After finding the line with "ATOM 86 C CA" in the data below, set down exactly each line through the one with "ATOM 94 C CA . HIS", inclusive, and stop there.
Segment Start: RECORDS FOR THIS TASK
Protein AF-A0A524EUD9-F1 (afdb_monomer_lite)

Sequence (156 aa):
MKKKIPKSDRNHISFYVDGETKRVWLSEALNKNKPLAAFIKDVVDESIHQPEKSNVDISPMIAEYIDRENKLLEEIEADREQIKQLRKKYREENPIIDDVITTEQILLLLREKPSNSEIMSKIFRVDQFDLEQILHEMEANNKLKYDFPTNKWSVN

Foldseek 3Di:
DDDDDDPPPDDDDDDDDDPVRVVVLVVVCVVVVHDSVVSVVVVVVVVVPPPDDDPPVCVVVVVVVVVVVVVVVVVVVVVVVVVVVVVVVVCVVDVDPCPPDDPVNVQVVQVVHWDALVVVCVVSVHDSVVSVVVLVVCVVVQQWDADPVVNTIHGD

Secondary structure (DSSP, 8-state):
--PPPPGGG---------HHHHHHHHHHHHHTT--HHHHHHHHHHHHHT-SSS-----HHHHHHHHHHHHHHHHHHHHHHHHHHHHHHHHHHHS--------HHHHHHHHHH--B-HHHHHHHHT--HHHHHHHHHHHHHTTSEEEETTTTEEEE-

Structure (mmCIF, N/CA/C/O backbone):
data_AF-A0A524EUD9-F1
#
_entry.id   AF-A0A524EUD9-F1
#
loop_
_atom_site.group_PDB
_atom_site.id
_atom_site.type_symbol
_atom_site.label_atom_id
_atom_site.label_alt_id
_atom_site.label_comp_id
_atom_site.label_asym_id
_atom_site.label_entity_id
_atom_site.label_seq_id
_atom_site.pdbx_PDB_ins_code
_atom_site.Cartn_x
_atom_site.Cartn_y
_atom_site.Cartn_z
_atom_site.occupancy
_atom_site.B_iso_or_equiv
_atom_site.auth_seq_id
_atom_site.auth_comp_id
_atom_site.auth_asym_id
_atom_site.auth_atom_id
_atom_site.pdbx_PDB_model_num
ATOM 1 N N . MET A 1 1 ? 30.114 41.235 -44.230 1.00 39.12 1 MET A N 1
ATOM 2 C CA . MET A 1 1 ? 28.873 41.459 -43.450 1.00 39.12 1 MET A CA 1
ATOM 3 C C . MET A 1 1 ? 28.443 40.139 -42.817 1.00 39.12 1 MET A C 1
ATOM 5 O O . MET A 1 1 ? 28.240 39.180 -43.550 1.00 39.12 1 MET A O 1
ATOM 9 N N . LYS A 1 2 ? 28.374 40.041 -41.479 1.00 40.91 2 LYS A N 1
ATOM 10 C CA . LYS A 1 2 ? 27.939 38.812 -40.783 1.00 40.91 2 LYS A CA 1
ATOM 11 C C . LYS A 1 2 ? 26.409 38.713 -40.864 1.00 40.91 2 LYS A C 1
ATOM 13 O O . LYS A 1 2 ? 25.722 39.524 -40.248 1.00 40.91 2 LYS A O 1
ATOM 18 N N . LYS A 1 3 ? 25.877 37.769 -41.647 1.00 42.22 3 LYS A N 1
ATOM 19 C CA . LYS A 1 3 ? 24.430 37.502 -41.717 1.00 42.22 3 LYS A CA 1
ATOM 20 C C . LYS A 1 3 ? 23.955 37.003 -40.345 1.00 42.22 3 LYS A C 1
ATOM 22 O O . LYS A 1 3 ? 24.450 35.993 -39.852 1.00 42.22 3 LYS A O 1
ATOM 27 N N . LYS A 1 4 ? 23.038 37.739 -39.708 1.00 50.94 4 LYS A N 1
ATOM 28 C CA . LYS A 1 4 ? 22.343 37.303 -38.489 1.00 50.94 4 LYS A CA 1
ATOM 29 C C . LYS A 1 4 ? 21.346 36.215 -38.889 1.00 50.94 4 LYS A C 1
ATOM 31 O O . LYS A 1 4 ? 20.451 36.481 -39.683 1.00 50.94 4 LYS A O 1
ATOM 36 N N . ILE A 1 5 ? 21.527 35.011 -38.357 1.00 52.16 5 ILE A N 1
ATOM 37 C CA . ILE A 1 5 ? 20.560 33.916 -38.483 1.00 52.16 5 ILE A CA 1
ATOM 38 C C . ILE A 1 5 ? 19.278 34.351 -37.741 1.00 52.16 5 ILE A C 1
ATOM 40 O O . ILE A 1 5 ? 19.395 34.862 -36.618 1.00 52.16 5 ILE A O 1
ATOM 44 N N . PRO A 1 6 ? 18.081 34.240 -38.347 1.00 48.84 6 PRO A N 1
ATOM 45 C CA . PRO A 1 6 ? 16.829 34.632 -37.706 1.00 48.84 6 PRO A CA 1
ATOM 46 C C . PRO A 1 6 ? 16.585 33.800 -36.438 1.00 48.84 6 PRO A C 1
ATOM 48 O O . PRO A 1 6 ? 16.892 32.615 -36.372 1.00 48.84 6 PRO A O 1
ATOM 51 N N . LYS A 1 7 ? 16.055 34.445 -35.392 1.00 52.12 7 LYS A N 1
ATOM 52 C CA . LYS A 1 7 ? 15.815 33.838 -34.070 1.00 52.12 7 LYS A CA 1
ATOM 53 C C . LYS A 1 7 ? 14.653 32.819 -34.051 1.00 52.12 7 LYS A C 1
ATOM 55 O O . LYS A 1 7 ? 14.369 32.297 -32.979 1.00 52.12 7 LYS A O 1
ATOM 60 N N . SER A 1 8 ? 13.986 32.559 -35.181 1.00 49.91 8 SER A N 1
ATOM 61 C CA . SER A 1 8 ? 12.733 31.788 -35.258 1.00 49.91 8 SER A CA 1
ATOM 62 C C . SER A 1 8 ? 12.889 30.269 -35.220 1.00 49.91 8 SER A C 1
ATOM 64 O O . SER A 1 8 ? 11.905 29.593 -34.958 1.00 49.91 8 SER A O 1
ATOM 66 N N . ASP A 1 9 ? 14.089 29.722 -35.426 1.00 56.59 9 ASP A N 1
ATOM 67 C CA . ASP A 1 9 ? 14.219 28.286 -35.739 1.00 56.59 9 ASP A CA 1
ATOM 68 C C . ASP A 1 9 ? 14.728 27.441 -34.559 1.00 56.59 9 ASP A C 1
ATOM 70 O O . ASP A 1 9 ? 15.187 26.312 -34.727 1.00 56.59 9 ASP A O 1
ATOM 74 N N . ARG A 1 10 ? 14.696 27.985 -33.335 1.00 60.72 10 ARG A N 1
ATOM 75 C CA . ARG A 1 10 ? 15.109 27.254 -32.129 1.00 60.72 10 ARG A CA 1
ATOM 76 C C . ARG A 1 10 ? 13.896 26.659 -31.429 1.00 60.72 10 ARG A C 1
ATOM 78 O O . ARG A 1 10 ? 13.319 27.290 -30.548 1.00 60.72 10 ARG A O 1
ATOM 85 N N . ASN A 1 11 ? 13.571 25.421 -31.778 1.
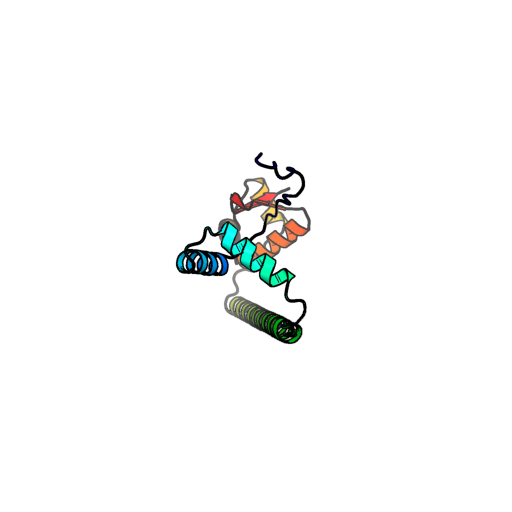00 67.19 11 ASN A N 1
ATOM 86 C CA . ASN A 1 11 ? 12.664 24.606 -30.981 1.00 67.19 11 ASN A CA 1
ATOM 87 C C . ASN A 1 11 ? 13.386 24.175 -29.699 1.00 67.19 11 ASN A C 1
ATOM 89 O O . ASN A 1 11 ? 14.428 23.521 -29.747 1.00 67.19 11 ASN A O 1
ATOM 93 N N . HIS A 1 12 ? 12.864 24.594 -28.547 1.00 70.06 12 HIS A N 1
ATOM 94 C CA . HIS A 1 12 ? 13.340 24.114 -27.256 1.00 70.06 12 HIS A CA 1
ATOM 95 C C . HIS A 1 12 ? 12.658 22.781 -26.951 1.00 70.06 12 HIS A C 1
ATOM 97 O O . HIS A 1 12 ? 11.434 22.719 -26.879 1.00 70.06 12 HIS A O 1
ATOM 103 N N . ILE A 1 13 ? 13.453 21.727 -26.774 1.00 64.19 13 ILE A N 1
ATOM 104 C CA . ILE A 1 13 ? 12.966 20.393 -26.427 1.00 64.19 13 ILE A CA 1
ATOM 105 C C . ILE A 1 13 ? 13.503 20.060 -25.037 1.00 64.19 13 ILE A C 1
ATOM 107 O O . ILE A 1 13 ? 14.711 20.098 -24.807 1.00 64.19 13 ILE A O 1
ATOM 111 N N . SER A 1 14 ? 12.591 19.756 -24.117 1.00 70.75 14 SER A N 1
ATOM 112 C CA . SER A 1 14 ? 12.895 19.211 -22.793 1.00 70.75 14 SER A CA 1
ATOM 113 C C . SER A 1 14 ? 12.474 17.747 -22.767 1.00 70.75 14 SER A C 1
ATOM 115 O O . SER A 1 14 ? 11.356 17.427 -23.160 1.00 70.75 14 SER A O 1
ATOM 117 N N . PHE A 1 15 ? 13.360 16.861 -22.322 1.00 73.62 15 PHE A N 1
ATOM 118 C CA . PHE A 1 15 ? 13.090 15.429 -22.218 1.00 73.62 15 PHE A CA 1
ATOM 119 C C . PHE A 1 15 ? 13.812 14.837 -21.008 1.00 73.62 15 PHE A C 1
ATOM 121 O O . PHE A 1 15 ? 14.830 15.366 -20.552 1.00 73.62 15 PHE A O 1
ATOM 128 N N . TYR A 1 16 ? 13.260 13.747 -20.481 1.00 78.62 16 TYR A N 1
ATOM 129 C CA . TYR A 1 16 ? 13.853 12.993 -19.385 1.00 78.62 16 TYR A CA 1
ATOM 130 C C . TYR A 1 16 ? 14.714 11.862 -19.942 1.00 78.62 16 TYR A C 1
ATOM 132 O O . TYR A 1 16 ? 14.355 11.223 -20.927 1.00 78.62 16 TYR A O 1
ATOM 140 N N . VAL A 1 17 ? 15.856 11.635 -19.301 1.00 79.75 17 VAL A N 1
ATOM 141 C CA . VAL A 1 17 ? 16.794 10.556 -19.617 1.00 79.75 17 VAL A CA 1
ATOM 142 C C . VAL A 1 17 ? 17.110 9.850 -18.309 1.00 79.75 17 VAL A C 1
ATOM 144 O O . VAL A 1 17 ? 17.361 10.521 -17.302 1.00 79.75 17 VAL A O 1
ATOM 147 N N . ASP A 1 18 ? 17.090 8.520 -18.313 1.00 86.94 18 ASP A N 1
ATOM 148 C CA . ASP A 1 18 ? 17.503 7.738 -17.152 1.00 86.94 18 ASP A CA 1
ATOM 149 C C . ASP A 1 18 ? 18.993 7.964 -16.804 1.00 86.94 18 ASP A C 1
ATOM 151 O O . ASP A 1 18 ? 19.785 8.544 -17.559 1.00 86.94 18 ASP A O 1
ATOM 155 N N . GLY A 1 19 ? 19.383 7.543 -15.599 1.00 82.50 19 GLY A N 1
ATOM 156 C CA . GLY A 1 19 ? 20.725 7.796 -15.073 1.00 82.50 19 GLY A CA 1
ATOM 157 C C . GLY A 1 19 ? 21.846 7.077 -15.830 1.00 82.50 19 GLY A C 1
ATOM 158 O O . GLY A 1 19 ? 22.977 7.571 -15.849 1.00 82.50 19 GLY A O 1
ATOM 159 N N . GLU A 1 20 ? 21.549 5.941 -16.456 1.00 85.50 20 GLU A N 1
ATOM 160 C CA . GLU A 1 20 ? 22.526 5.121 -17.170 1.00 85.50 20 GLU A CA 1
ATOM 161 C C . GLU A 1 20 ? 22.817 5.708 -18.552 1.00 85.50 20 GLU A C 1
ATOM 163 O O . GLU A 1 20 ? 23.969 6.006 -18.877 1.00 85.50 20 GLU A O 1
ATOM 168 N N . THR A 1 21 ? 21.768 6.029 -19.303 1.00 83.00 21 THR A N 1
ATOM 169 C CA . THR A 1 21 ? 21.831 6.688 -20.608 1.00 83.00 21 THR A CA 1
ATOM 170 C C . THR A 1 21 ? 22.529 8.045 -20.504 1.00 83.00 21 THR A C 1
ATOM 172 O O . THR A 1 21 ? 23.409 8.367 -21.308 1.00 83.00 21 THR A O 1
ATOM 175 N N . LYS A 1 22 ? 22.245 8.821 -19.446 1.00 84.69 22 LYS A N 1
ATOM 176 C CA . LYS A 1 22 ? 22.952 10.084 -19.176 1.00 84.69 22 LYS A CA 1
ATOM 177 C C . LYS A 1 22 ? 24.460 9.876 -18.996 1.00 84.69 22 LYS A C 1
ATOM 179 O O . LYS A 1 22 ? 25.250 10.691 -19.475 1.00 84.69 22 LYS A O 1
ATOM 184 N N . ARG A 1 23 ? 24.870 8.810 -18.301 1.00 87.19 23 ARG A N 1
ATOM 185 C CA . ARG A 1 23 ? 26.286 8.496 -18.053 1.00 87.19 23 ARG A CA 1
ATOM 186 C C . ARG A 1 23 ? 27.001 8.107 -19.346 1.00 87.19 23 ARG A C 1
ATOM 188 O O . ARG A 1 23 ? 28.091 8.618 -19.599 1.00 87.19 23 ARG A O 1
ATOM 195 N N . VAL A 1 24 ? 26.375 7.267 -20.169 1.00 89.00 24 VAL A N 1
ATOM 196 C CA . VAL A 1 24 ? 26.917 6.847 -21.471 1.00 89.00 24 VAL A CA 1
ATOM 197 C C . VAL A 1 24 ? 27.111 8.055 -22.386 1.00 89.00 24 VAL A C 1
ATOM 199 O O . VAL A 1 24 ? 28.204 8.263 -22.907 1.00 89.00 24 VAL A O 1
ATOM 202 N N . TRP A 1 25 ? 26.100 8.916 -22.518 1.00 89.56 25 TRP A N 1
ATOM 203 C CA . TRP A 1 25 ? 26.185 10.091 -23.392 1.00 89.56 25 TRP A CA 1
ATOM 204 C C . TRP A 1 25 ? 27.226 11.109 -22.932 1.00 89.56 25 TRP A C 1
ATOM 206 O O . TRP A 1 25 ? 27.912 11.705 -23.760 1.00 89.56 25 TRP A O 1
Segment End: RECORDS FOR THIS TASK
Segment Start: RECORDS FOR THIS TASK
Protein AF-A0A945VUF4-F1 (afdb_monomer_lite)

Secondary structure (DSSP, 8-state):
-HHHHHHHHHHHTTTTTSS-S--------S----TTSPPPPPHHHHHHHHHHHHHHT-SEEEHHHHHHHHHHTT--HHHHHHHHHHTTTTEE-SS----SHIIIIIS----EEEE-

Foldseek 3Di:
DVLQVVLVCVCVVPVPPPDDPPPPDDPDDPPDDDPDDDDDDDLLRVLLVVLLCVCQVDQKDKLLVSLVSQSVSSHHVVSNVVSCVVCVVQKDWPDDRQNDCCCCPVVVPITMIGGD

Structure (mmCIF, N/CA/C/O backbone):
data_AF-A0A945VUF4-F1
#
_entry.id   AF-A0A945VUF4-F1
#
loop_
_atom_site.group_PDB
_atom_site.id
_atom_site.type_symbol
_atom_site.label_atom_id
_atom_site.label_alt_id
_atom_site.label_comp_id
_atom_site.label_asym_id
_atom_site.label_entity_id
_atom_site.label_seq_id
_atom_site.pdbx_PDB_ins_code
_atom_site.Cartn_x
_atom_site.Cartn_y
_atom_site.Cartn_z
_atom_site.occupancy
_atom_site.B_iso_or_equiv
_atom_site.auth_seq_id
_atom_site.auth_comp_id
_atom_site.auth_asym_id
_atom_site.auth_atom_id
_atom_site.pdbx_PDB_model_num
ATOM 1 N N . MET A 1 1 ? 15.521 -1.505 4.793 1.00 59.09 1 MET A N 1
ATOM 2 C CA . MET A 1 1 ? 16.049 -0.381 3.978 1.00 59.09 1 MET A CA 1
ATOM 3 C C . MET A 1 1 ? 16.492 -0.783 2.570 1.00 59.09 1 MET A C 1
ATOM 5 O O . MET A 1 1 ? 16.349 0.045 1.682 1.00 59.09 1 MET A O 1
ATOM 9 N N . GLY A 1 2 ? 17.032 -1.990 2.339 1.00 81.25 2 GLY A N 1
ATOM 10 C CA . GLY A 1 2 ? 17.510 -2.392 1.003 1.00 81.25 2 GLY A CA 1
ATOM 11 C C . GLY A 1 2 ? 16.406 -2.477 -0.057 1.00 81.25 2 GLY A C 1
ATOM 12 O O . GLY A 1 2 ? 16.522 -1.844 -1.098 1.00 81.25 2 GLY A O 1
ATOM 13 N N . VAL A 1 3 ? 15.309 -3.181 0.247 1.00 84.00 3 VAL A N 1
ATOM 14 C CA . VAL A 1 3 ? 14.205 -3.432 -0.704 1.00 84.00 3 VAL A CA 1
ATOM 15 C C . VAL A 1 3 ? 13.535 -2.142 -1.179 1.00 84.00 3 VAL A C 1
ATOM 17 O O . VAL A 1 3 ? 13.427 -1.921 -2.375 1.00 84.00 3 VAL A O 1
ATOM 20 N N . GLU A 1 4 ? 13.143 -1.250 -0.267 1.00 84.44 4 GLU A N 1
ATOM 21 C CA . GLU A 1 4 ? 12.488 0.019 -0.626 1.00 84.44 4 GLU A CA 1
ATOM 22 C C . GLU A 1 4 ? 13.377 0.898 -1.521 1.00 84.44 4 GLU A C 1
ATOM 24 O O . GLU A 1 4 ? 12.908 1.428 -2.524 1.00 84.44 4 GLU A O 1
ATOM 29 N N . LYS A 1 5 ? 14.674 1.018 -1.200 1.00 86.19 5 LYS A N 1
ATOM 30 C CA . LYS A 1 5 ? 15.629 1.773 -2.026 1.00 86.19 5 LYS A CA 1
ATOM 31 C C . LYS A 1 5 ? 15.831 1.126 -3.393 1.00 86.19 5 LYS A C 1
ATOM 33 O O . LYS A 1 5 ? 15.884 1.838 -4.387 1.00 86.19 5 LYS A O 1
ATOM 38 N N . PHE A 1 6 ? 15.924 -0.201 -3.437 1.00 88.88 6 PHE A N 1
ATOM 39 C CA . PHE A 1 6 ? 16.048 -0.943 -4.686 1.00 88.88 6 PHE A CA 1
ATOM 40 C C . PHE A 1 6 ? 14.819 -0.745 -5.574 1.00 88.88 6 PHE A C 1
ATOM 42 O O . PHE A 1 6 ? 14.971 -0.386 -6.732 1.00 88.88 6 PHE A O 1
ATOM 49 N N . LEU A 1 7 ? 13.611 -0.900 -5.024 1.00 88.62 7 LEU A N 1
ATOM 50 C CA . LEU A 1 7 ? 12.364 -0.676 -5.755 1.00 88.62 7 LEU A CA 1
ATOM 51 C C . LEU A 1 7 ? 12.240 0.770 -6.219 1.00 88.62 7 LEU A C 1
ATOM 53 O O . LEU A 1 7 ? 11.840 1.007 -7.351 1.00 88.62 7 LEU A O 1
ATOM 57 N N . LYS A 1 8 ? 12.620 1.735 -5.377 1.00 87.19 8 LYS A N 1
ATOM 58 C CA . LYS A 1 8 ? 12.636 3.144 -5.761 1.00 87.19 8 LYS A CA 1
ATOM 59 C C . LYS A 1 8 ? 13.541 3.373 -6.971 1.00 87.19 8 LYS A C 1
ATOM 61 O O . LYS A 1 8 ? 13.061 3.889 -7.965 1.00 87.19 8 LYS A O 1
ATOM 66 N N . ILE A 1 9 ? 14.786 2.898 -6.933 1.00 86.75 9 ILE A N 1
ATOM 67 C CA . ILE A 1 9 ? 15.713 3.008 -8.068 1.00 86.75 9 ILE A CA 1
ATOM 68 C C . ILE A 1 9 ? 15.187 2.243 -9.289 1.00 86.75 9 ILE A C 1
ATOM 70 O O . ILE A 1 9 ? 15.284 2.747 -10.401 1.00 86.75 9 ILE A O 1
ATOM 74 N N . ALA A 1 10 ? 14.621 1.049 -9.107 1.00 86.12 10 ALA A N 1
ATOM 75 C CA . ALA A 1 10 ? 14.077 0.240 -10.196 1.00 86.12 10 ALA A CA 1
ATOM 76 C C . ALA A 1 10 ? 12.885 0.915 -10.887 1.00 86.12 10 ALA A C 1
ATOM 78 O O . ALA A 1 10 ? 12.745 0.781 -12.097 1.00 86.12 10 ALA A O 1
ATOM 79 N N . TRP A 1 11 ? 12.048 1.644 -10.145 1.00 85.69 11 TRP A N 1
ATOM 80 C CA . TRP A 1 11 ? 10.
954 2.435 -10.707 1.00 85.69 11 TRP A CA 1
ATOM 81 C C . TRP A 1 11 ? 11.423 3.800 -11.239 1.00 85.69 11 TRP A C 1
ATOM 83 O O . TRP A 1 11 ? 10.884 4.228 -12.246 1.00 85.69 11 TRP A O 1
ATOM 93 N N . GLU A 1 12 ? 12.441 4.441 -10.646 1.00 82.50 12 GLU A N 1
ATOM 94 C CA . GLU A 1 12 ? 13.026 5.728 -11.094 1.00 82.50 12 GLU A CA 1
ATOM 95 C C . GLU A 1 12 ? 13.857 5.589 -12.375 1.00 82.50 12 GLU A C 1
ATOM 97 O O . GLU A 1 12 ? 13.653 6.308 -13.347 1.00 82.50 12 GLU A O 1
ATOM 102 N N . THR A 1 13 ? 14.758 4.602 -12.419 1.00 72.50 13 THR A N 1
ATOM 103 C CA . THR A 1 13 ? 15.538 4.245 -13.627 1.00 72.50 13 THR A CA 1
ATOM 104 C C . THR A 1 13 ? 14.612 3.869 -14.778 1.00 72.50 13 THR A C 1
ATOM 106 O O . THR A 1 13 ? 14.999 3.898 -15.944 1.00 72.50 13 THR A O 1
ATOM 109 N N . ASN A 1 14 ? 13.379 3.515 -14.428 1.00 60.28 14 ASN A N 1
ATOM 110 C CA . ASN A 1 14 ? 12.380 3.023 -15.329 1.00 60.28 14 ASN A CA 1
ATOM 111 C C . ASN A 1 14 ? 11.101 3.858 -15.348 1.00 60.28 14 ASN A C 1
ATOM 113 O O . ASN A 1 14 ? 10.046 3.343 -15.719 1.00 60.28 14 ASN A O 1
Segment End: RECORDS FOR THIS TASK
ANSWER:
ATOM 86 C CA . ASN A 1 11 ? 12.664 24.606 -30.981 1.00 67.19 11 ASN A CA 1
ATOM 87 C C . ASN A 1 11 ? 13.386 24.175 -29.699 1.00 67.19 11 ASN A C 1
ATOM 89 O O . ASN A 1 11 ? 14.428 23.521 -29.747 1.00 67.19 11 ASN A O 1
ATOM 93 N N . HIS A 1 12 ? 12.864 24.594 -28.547 1.00 70.06 12 HIS A N 1
ATOM 94 C CA . HIS A 1 12 ? 13.340 24.114 -27.256 1.00 70.06 12 HIS A CA 1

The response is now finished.